I've spent some time with Forged Alliance Forever against the AI, and I have to say that despite some of the strange cosmetic changes made to buildings, I am quite impressed with what the community has been able to do in order to keep Supreme Commander alive.
However, on the subject of Lag, I suspect that I am of the few odd cases that has an otherwise higher-end machine (at least for 2012 standards) and still has crippling lag that makes the game virtually unplayable after about an hour into a Skirmish with AI. Being kind of a novice doesn't help my enthusiasm, as by the time I had anything going on I already had Tactical Missiles coming at me from all directions, in 5frame-per-second glory.
In any case, this has driven me to searching for the causes of this Lag, and it seems that there is some irreconcilably mediocre AI code, not to mention an apparent lack of support for multi-core processors.
So, the gist of the matter seems to be that the game is old, the original developers are nowhere to be found and the game is on life-support through a dedicated few enthusiasts(who should probably be getting paid for their efforts). Although much has been accomplished, I fear that, without the Source Code, the original Supreme Commander and Forged Alliance will slip into deeper obscurity until the greater community that exists finally evaporates.
Now, I have no idea how involved I could be, but I certainly love this game, and would hate to see any of that happen. Ultimately, I would like to see the Source Code released and all the rest of the dreams come true. So I have to ask: What do you think it will take to get the code?
Who do we need to talk to, and what do they want in exchange for it?

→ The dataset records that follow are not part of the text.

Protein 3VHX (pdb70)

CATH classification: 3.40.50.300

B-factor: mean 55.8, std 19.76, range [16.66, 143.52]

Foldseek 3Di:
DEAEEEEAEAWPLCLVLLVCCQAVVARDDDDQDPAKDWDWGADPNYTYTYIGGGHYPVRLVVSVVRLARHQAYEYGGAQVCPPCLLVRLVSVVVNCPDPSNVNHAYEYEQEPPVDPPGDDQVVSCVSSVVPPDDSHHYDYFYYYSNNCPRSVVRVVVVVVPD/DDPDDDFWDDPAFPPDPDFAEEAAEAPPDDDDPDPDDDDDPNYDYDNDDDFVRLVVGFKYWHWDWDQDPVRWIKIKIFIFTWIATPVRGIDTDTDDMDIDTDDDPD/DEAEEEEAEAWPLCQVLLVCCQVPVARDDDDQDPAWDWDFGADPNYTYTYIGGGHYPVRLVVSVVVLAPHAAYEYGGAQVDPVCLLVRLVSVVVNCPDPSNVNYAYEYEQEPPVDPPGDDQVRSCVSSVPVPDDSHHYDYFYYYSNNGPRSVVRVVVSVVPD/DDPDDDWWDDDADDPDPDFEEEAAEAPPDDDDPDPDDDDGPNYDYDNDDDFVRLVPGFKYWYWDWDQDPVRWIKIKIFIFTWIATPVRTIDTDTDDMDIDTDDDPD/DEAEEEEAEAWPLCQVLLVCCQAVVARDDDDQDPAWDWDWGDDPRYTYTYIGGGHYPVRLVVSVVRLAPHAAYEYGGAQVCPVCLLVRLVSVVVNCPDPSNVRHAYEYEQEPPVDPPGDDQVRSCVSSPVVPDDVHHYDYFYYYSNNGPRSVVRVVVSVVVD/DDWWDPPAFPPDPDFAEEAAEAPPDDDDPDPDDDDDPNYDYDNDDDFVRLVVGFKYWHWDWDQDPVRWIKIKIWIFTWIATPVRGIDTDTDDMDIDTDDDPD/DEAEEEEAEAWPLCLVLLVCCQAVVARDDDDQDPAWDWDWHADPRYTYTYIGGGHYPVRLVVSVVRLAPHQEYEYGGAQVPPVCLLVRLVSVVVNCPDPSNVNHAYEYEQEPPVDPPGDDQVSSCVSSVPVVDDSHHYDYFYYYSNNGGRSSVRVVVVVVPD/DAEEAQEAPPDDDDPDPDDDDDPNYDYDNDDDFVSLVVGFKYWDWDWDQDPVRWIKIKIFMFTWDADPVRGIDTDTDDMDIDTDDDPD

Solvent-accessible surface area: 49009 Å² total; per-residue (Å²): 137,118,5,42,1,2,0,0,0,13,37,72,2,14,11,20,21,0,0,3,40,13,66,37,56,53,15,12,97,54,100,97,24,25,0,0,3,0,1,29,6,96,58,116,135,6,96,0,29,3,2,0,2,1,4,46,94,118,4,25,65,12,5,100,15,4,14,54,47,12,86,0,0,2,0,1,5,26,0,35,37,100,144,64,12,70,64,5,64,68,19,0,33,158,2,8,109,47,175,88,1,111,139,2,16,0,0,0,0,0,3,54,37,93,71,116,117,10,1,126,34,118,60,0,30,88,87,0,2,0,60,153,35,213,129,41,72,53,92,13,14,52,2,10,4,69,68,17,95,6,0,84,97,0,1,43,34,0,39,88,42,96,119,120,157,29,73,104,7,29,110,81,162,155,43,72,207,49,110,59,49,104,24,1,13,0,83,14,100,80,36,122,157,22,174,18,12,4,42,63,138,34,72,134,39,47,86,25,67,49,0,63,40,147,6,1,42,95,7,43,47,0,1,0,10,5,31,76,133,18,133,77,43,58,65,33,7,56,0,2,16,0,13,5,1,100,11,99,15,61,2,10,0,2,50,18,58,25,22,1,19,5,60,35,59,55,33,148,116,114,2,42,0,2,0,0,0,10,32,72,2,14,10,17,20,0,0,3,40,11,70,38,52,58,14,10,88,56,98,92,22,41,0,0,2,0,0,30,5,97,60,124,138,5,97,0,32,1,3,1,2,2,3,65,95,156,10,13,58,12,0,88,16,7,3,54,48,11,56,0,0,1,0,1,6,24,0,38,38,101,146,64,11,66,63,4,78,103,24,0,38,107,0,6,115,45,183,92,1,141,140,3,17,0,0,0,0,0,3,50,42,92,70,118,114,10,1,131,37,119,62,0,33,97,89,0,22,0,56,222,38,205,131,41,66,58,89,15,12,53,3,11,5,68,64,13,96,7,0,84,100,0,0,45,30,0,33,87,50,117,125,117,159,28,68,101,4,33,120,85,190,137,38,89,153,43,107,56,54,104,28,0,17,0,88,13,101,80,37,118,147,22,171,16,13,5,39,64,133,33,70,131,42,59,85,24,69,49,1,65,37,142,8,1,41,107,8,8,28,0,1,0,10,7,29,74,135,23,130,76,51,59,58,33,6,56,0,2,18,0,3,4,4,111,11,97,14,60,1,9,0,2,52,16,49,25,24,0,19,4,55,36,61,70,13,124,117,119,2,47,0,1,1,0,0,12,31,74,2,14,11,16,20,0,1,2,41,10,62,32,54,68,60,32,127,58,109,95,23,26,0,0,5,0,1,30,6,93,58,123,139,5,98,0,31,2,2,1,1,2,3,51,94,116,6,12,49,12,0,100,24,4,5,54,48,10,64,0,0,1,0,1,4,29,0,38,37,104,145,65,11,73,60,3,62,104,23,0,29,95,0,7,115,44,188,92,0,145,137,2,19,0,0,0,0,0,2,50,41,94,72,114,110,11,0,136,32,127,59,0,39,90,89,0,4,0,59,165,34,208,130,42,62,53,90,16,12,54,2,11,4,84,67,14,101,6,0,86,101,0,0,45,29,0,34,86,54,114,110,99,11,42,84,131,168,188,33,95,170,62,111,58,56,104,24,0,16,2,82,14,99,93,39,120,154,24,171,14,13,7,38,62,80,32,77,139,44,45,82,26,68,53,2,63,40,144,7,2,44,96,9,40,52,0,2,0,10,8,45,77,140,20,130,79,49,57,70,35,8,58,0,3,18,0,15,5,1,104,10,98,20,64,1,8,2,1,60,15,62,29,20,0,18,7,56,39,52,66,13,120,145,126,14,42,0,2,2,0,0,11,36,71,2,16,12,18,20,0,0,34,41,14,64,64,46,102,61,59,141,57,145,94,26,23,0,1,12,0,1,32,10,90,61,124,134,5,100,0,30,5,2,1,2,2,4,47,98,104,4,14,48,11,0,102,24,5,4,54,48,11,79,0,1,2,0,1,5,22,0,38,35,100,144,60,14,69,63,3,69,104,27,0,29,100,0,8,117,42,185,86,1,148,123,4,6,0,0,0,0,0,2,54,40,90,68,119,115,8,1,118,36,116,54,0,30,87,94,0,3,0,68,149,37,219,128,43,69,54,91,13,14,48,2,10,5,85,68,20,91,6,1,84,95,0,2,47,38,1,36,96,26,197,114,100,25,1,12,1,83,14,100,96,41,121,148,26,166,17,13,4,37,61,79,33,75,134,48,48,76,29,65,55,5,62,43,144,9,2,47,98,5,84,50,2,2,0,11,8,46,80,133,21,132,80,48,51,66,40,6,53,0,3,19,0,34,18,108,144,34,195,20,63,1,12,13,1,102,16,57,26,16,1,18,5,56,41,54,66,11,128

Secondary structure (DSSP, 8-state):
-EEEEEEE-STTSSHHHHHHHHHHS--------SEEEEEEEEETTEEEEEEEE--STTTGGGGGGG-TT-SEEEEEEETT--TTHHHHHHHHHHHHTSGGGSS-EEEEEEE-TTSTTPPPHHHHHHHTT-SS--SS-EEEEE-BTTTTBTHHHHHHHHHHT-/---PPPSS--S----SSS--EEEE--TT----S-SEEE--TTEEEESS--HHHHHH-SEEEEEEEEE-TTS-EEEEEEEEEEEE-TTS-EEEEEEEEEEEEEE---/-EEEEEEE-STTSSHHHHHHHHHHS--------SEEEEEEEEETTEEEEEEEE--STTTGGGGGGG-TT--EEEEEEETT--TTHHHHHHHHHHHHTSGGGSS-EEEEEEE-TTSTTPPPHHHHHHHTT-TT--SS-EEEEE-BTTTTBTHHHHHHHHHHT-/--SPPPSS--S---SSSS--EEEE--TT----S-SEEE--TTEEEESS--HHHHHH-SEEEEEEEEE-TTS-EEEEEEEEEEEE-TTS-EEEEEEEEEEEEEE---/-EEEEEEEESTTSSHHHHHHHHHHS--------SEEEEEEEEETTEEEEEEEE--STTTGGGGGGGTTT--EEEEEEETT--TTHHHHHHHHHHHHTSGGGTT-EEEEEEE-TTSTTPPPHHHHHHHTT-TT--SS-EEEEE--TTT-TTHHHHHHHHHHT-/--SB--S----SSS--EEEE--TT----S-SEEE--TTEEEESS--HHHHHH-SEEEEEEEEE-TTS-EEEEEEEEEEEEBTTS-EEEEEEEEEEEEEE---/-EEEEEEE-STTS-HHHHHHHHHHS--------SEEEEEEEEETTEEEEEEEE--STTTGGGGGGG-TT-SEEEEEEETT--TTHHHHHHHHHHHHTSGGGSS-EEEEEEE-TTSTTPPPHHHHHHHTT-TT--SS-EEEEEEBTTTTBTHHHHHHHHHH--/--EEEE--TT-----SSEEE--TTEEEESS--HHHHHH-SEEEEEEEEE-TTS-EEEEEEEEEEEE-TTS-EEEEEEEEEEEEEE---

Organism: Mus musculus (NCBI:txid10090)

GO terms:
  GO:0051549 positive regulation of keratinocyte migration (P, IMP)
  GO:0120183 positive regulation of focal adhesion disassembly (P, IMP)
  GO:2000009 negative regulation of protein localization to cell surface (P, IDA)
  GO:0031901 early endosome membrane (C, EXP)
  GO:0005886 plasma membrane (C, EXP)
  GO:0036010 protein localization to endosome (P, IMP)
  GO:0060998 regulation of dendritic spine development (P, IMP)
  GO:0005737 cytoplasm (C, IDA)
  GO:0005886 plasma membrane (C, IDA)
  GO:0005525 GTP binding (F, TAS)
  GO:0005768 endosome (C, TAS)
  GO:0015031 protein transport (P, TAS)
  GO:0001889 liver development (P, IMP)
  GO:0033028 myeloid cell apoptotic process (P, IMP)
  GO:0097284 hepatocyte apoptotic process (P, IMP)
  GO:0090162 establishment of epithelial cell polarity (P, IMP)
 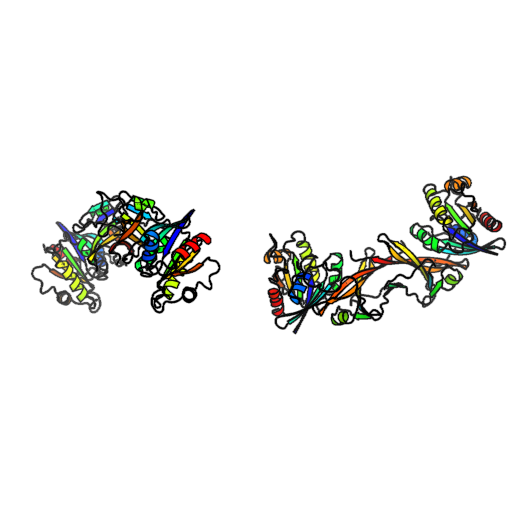 GO:0005515 protein binding (F, IPI)
  GO:0010975 regulation of neuron projection development (P, IMP)
  GO:0034394 protein localization to cell surface (P, IDA)
  GO:0005768 endosome (C, IDA)

InterPro domains:
  IPR005225 Small GTP-binding domain [TIGR00231] (12-139)
  IPR006689 Small GTPase superfamily, ARF/SAR type [PF00025] (2-172)
  IPR006689 Small GTPase superfamily, ARF/SAR type [PR00328] (15-38)
  IPR006689 Small GTPase superfamily, ARF/SAR type [PR00328] (43-67)
  IPR006689 Small GTPase superfamily, ARF/SAR type [PR00328] (70-95)
  IPR006689 Small GTPase superfamily, ARF/SAR type [PR00328] (115-136)
  IPR006689 Small GTPase superfamily, ARF/SAR type [SM00178] (1-174)
  IPR024156 Small GTPase superfamily, ARF type [PTHR11711] (3-170)
  IPR027417 P-loop containing nucleoside triphosphate hydrolase [G3DSA:3.40.50.300] (3-175)
  IPR027417 P-loop containing nucleoside triphosphate hydrolase [SSF52540] (10-172)
  IPR041838 ADP-ribosylation factor 6 [cd04149] (5-172)

Radius of gyration: 60.27 Å; Cα contacts (8 Å, |Δi|>4): 2278; chains: 8; bounding box: 71×175×121 Å

Structure (mmCIF, N/CA/C/O backbone):
data_3VHX
#
_entry.id   3VHX
#
_cell.length_a   45.743
_cell.length_b   174.573
_cell.length_c   76.814
_cell.angle_alpha   90.000
_cell.angle_beta   98.740
_cell.angle_gamma   90.000
#
_symmetry.space_group_name_H-M   'P 1 21 1'
#
loop_
_entity.id
_entity.type
_entity.pdbx_description
1 polymer 'ADP-ribosylation factor 6'
2 polymer 'Kinesin-like protein KIF23'
3 non-polymer "GUANOSINE-5'-TRIPHOSPHATE"
4 non-polymer 'MAGNESIUM ION'
5 non-polymer GLYCEROL
6 water water
#
loop_
_atom_site.group_PDB
_atom_site.id
_atom_site.type_symbol
_atom_site.label_atom_id
_atom_site.label_alt_id
_atom_site.label_comp_id
_atom_site.label_asym_id
_atom_site.label_entity_id
_atom_site.label_seq_id
_atom_site.pdbx_PDB_ins_code
_atom_site.Cartn_x
_atom_site.Cartn_y
_atom_site.Cartn_z
_atom_site.occupancy
_atom_site.B_iso_or_equiv
_atom_site.auth_seq_id
_atom_site.auth_comp_id
_atom_site.auth_asym_id
_atom_site.auth_atom_id
_atom_site.pdbx_PDB_model_num
ATOM 1 N N . MET A 1 1 ? -35.809 -32.500 -1.498 1.00 88.12 12 MET A N 1
ATOM 2 C CA . MET A 1 1 ? -35.133 -31.689 -0.443 1.00 86.17 12 MET A CA 1
ATOM 3 C C . MET A 1 1 ? -34.420 -30.455 -1.007 1.00 80.69 12 MET A C 1
ATOM 4 O O . MET A 1 1 ? -34.565 -30.107 -2.186 1.00 78.79 12 MET A O 1
ATOM 9 N N . GLU A 1 2 ? -33.660 -29.794 -0.139 1.00 78.40 13 GLU A N 1
ATOM 10 C CA . GLU A 1 2 ? -32.904 -28.606 -0.494 1.00 73.55 13 GLU A CA 1
ATOM 11 C C . GLU A 1 2 ? -31.484 -28.752 -0.013 1.00 70.41 13 GLU A C 1
ATOM 12 O O . GLU A 1 2 ? -31.217 -29.385 1.010 1.00 72.37 13 GLU A O 1
ATOM 18 N N . MET A 1 3 ? -30.564 -28.139 -0.734 1.00 65.77 14 MET A N 1
ATOM 19 C CA . MET A 1 3 ? -29.182 -28.240 -0.354 1.00 62.91 14 MET A CA 1
ATOM 20 C C . MET A 1 3 ? -28.454 -26.931 -0.562 1.00 59.20 14 MET A C 1
ATOM 21 O O . MET A 1 3 ? -28.606 -26.278 -1.592 1.00 57.20 14 MET A O 1
ATOM 26 N N . ARG A 1 4 ? -27.676 -26.547 0.442 1.00 58.41 15 ARG A N 1
ATOM 27 C CA . ARG A 1 4 ? -26.918 -25.315 0.383 1.00 55.35 15 ARG A CA 1
ATOM 28 C C . ARG A 1 4 ? -25.471 -25.621 0.031 1.00 52.64 15 ARG A C 1
ATOM 29 O O . ARG A 1 4 ? -24.783 -26.366 0.738 1.00 53.27 15 ARG A O 1
ATOM 37 N N . ILE A 1 5 ? -25.027 -25.038 -1.078 1.00 49.53 16 ILE A N 1
ATOM 38 C CA . ILE A 1 5 ? -23.705 -25.307 -1.623 1.00 47.19 16 ILE A CA 1
ATOM 39 C C . ILE A 1 5 ? -22.882 -24.044 -1.756 1.00 44.88 16 ILE A C 1
ATOM 40 O O . ILE A 1 5 ? -23.377 -23.016 -2.200 1.00 44.15 16 ILE A O 1
ATOM 45 N N . LEU A 1 6 ? -21.623 -24.136 -1.348 1.00 43.99 17 LEU A N 1
ATOM 46 C CA . LEU A 1 6 ? -20.667 -23.064 -1.560 1.00 42.20 17 LEU A CA 1
ATOM 47 C C . LEU A 1 6 ? -19.705 -23.467 -2.667 1.00 40.65 17 LEU A C 1
ATOM 48 O O . LEU A 1 6 ? -19.116 -24.545 -2.620 1.00 41.27 17 LEU A O 1
ATOM 53 N N . MET A 1 7 ? -19.562 -22.607 -3.667 1.00 39.20 18 MET A N 1
ATOM 54 C CA . MET A 1 7 ? -18.640 -22.868 -4.772 1.00 38.29 18 MET A CA 1
ATOM 55 C C . MET A 1 7 ? -17.428 -21.936 -4.765 1.00 37.97 18 MET A C 1
ATOM 56 O O . MET A 1 7 ? -17.543 -20.730 -5.005 1.00 37.58 18 MET A O 1
ATOM 61 N N . LEU A 1 8 ? -16.264 -22.516 -4.497 1.00 38.33 19 LEU A N 1
ATOM 62 C CA . LEU A 1 8 ? -15.040 -21.752 -4.354 1.00 38.67 19 LEU A CA 1
ATOM 63 C C . LEU A 1 8 ? -13.960 -22.303 -5.265 1.00 39.04 19 LEU A C 1
ATOM 64 O O . LEU A 1 8 ? -14.124 -23.362 -5.861 1.00 38.98 19 LEU A O 1
ATOM 69 N N . GLY A 1 9 ? -12.860 -21.566 -5.368 1.00 40.05 20 GLY A N 1
ATOM 70 C CA . GLY A 1 9 ? -11.747 -21.904 -6.244 1.00 40.94 20 GLY A CA 1
ATOM 71 C C . GLY A 1 9 ? -11.032 -20.627 -6.627 1.00 42.16 20 GLY A C 1
ATOM 72 O O . GLY A 1 9 ? -11.594 -19.535 -6.499 1.00 41.86 20 GLY A O 1
ATOM 73 N N . LEU A 1 10 ? -9.790 -20.748 -7.087 1.00 43.90 21 LEU A N 1
ATOM 74 C CA . LEU A 1 10 ? -9.031 -19.577 -7.518 1.00 45.62 21 LEU A CA 1
ATOM 75 C C . LEU A 1 10 ? -9.784 -18.837 -8.615 1.00 45.23 21 LEU A C 1
ATOM 76 O O . LEU A 1 10 ? -10.668 -19.400 -9.264 1.00 44.08 21 LEU A O 1
ATOM 81 N N . ASP A 1 11 ? -9.442 -17.568 -8.808 1.00 46.85 22 ASP A N 1
ATOM 82 C CA . ASP A 1 11 ? -9.970 -16.796 -9.920 1.00 47.17 22 ASP A CA 1
ATOM 83 C C . ASP A 1 11 ? -9.716 -17.526 -11.239 1.00 47.66 22 ASP A C 1
ATOM 84 O O . ASP A 1 11 ? -8.665 -18.152 -11.421 1.00 49.15 22 ASP A O 1
ATOM 89 N N . ALA A 1 12 ? -10.697 -17.452 -12.139 1.00 46.81 23 ALA A N 1
ATOM 90 C CA . ALA A 1 12 ? -10.600 -17.992 -13.504 1.00 47.47 23 ALA A CA 1
ATOM 91 C C . ALA A 1 12 ? -10.632 -19.520 -13.573 1.00 46.47 23 ALA A C 1
ATOM 92 O O . ALA A 1 12 ? -10.223 -20.113 -14.573 1.00 47.58 23 ALA A O 1
ATOM 94 N N . ALA A 1 13 ? -11.129 -20.149 -12.509 1.00 44.67 24 ALA A N 1
ATOM 95 C CA . ALA A 1 13 ? -11.289 -21.601 -12.481 1.00 43.81 24 ALA A CA 1
ATOM 96 C C . ALA A 1 13 ? -12.485 -22.045 -13.324 1.00 42.93 24 ALA A C 1
ATOM 97 O O . ALA A 1 13 ? -12.486 -23.138 -13.890 1.00 43.33 24 ALA A O 1
ATOM 99 N N . GLY A 1 14 ? -13.504 -21.197 -13.401 1.00 42.11 25 GLY A N 1
ATOM 100 C CA . GLY A 1 14 ? -14.703 -21.510 -14.177 1.00 41.67 25 GLY A CA 1
ATOM 101 C C . GLY A 1 14 ? -15.975 -21.627 -13.352 1.00 40.09 25 GLY A C 1
ATOM 102 O O . GLY A 1 14 ? -16.974 -22.197 -13.816 1.00 39.87 25 GLY A O 1
ATOM 103 N N . LYS A 1 15 ? -15.939 -21.070 -12.139 1.00 39.01 26 LYS A N 1
ATOM 104 C CA . LYS A 1 15 ? -17.078 -21.099 -11.217 1.00 37.96 26 LYS A CA 1
ATOM 105 C C . LYS A 1 15 ? -18.341 -20.443 -11.795 1.00 38.10 26 LYS A C 1
ATOM 106 O O . LYS A 1 15 ? -19.419 -21.045 -11.781 1.00 37.84 26 LYS A O 1
ATOM 112 N N . THR A 1 16 ? -18.206 -19.224 -12.309 1.00 38.69 27 THR A N 1
ATOM 113 C CA . THR A 1 16 ? -19.367 -18.507 -12.826 1.00 39.57 27 THR A CA 1
ATOM 114 C C . THR A 1 16 ? -19.897 -19.153 -14.109 1.00 40.73 27 THR A C 1
ATOM 115 O O . THR A 1 16 ? -21.118 -19.195 -14.334 1.00 40.87 27 THR A O 1
ATOM 119 N N . THR A 1 17 ? -18.984 -19.659 -14.940 1.00 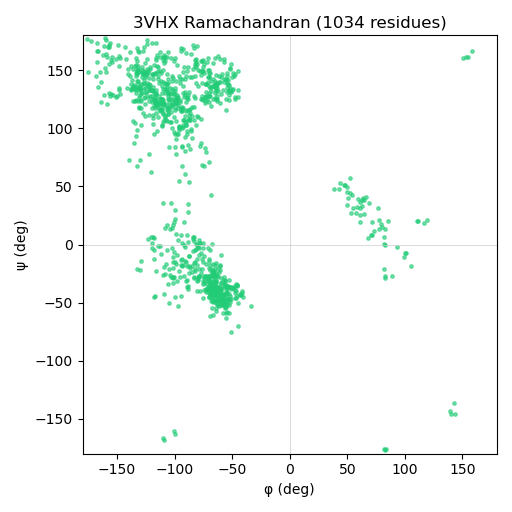41.61 28 THR A N 1
ATOM 120 C CA . THR A 1 17 ? -19.380 -20.414 -16.120 1.00 43.09 28 THR A CA 1
ATOM 121 C C . THR A 1 17 ? -20.214 -21.627 -15.706 1.00 42.74 28 THR A C 1
ATOM 122 O O . THR A 1 17 ? -21.262 -21.887 -16.296 1.00 43.82 28 THR A O 1
ATOM 126 N N . ILE A 1 18 ? -19.761 -22.347 -14.680 1.00 41.72 29 ILE A N 1
ATOM 127 C CA . ILE A 1 18 ? -20.481 -23.519 -14.193 1.00 41.68 29 ILE A CA 1
ATOM 128 C C . ILE A 1 18 ? -21.868 -23.130 -13.703 1.00 41.85 29 ILE A C 1
ATOM 129 O O . ILE A 1 18 ? -22.874 -23.691 -14.145 1.00 43.11 29 ILE A O 1
ATOM 134 N N . LEU A 1 19 ? -21.917 -22.150 -12.809 1.00 41.10 30 LEU A N 1
ATOM 135 C CA . LEU A 1 19 ? -23.175 -21.728 -12.203 1.00 41.47 30 LEU A CA 1
ATOM 136 C C . LEU A 1 19 ? -24.241 -21.339 -13.231 1.00 42.78 30 LEU A C 1
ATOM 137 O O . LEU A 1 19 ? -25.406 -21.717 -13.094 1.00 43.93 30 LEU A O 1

As far as I'm concerned, that code is probably lying in a hard drive in a GPG (Wargames) building somewhere, collecting dust. Since Supreme Commander 2 and the supposed upcoming Supreme Commander 3, the original developer probably has no intention whatsoever of helping keep the game alive, much less improve upon it so that it can actually function in 2016. So, what's stopping them from giving it away or selling it?
It's all rather frustrating, because I see an enthusiastic community surrounding a game I love, and it risks going the way of TimeSplitters, the first time I ever fell in love with a game franchise and witnessed its agonizing demise through neglect, "intellectual property" crap and corporate nonsense.
If it's any consolation, I would be happy to donate some money to the effort if there was a petition for the source code.